3. GitHub-Native Workflow
Every task runs on its own git worktree — a real, isolated branch with no conflicts. When the agent finishes, the runner commits the changes, pushes the branch, and opens a pull request automatically.
No merge conflicts between parallel tasks. Each branch is isolated. Review and merge at your own pace.
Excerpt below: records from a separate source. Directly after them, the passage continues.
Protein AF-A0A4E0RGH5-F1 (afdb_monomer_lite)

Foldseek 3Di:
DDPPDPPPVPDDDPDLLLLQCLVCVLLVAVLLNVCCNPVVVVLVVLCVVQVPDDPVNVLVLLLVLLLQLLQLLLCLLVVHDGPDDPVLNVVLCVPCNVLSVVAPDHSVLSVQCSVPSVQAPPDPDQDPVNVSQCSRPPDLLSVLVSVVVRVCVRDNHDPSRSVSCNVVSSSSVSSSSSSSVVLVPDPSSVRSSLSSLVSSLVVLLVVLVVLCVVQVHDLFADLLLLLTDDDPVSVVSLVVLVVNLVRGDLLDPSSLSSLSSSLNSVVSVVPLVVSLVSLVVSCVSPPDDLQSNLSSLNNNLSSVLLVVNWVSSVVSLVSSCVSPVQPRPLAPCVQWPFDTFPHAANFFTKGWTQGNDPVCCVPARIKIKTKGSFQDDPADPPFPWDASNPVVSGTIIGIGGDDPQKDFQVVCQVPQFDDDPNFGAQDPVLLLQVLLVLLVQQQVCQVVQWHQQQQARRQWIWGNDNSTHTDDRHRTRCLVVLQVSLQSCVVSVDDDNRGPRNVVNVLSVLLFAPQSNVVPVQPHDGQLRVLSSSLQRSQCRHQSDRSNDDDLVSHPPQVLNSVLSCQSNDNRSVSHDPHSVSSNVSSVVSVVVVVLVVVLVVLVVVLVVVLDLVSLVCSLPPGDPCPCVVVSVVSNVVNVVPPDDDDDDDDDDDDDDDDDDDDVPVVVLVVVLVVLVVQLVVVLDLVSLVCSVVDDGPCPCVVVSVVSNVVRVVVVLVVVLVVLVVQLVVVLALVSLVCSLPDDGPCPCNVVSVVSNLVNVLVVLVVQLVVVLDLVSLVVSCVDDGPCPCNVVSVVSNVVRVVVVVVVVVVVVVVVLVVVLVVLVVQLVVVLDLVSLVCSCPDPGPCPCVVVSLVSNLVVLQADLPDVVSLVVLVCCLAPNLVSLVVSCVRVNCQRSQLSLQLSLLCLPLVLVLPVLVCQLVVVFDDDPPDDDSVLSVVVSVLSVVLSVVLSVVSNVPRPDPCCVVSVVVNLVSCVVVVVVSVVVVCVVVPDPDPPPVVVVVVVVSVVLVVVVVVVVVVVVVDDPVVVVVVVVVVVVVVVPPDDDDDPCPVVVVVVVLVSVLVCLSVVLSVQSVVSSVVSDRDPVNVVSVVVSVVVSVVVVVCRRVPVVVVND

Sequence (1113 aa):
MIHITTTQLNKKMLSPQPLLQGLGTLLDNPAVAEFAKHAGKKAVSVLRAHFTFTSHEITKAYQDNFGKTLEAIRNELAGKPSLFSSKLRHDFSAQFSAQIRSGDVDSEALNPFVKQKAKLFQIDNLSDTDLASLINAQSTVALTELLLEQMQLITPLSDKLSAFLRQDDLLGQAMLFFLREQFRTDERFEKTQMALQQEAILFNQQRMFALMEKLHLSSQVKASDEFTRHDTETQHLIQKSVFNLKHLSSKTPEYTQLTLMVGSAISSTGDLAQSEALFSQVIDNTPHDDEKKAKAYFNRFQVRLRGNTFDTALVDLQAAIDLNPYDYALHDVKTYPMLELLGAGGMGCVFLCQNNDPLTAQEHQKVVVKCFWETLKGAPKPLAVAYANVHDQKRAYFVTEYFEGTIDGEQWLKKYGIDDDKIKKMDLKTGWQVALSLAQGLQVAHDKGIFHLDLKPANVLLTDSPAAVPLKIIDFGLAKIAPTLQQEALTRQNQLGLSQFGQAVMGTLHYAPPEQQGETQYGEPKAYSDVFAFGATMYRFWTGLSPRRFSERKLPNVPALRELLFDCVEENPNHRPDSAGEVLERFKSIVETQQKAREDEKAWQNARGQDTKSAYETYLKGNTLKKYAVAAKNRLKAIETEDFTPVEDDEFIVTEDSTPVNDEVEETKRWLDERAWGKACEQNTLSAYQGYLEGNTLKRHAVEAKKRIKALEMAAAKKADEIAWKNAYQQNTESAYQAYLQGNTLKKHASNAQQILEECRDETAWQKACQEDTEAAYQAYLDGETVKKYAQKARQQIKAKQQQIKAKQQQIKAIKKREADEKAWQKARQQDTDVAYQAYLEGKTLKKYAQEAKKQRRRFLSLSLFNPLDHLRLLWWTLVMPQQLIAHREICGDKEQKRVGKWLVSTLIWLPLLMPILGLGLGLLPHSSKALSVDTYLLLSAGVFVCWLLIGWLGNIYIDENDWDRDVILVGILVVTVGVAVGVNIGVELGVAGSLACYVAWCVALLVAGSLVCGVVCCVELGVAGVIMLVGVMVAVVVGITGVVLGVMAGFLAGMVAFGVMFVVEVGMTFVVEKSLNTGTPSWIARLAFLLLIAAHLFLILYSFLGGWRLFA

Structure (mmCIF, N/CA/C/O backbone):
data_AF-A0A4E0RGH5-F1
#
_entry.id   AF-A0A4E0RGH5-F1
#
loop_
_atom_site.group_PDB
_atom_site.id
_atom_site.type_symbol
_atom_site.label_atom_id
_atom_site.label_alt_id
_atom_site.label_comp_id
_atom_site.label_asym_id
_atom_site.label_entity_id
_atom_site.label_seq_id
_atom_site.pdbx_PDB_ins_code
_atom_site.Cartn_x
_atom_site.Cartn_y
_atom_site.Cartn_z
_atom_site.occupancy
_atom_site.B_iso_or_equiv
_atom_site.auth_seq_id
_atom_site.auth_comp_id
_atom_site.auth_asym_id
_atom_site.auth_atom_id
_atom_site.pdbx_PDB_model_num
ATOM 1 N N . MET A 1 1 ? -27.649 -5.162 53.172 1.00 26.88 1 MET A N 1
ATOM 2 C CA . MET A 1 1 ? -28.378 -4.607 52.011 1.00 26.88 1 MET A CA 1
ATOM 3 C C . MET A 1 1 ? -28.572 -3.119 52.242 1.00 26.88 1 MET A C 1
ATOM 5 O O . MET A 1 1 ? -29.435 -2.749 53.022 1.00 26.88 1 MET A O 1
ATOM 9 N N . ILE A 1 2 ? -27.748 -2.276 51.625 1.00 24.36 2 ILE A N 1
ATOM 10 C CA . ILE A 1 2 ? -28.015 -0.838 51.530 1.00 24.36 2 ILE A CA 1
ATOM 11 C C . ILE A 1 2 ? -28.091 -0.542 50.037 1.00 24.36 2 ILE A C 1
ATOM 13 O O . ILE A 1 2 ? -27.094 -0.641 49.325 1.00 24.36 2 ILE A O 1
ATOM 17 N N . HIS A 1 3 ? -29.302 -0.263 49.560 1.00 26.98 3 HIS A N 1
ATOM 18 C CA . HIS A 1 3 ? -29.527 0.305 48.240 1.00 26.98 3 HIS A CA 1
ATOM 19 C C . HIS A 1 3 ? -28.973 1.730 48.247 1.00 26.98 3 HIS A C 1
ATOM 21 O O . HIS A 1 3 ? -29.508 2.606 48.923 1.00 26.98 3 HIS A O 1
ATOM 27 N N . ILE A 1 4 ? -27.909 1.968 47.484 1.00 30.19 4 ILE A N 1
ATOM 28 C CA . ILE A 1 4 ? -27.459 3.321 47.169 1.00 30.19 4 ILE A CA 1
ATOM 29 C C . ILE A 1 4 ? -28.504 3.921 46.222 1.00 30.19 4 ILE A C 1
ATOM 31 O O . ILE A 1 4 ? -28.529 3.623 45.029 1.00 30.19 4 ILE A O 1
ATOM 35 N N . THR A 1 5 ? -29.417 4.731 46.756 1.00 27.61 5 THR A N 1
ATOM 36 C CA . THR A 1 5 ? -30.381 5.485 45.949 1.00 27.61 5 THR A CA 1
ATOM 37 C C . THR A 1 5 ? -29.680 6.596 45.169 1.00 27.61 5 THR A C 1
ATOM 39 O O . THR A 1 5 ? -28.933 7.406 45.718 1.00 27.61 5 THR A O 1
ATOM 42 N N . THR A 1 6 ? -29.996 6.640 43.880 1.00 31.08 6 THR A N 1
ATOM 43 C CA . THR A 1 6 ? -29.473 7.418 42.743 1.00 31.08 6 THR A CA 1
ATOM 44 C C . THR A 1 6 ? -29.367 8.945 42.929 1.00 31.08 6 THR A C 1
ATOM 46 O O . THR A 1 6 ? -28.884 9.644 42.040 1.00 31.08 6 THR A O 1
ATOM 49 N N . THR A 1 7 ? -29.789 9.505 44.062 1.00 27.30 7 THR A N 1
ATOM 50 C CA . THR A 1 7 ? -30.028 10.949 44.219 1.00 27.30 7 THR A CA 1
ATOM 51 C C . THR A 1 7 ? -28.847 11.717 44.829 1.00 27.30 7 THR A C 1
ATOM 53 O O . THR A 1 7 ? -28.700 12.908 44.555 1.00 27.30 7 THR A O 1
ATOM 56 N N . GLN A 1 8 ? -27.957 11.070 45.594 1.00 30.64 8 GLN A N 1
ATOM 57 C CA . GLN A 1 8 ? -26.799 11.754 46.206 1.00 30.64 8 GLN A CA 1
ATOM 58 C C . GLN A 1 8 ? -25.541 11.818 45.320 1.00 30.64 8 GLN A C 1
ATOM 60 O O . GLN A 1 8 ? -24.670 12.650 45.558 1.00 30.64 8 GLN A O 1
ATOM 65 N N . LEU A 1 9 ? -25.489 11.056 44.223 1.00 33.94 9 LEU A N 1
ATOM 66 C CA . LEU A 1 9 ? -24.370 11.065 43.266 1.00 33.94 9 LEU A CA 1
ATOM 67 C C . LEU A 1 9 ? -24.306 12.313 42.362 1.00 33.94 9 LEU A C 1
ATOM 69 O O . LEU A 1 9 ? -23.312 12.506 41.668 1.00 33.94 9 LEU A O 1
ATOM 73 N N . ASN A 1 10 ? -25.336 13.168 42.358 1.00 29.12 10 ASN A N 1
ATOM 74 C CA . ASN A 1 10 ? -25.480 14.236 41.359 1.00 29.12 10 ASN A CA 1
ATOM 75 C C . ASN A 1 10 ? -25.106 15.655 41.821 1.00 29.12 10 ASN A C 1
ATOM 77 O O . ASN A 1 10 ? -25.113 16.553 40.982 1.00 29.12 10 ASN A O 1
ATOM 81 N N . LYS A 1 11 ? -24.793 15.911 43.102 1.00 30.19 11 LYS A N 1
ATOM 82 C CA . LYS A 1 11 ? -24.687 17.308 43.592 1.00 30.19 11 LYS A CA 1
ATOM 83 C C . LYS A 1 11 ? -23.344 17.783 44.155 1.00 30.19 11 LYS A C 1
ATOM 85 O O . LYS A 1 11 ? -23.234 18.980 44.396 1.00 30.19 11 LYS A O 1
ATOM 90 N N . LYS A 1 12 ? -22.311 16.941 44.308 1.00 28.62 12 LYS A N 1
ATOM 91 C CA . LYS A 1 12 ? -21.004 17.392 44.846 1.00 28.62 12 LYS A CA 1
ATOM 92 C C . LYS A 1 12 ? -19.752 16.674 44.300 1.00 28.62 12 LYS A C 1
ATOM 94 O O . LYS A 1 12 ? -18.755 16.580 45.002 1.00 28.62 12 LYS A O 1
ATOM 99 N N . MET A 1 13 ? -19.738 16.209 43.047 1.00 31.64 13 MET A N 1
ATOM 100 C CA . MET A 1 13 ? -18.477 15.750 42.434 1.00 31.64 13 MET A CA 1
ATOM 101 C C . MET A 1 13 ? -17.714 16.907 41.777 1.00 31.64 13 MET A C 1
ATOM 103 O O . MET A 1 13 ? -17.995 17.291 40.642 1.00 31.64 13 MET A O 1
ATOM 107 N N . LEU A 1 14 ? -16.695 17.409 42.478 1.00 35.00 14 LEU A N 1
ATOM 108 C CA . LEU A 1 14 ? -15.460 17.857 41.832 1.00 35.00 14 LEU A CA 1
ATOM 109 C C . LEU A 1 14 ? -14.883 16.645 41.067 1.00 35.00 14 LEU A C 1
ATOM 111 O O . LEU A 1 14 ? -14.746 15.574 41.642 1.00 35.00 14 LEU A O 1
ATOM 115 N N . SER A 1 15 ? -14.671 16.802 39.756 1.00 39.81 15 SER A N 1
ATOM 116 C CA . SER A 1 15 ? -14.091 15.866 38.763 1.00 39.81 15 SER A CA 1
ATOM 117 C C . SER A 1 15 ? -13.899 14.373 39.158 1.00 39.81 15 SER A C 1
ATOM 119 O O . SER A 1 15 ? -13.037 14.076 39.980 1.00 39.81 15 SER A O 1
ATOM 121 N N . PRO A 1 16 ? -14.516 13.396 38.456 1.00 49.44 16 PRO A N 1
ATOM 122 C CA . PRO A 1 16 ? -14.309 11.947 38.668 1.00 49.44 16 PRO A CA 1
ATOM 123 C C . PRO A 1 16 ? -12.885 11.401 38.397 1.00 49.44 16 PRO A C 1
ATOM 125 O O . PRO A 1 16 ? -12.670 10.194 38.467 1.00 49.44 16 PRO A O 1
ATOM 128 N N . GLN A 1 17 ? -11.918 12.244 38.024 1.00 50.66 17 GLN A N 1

4. Mission Control & Full Observability
The Astro Dashboard gives you full visibility into every agent session, tool execution, and file change across all your projects and machines:
- Observe — see the full dialogue of AI agents, every tool call, every file diff, in real time
- Steer — send guidance or redirect agents mid-execution
- Decide — approve, reject, or rerun from any device — no terminal needed
- Scale — multi-machine routing by load and capability
Architecture
Astro Server generates plans, breaks them into tasks, and dispatches to agent runners. Each Agent Runner (this repo) selects an AI agent, deploys jobs to compute backends, and streams progress back to the server.
Integration in OpenClaw
Monitor and control Astro directly inside OpenClaw. View project status, track running tasks, steer agents, and approve results — all from the OpenClaw interface.
This integration is under development. Details coming soon.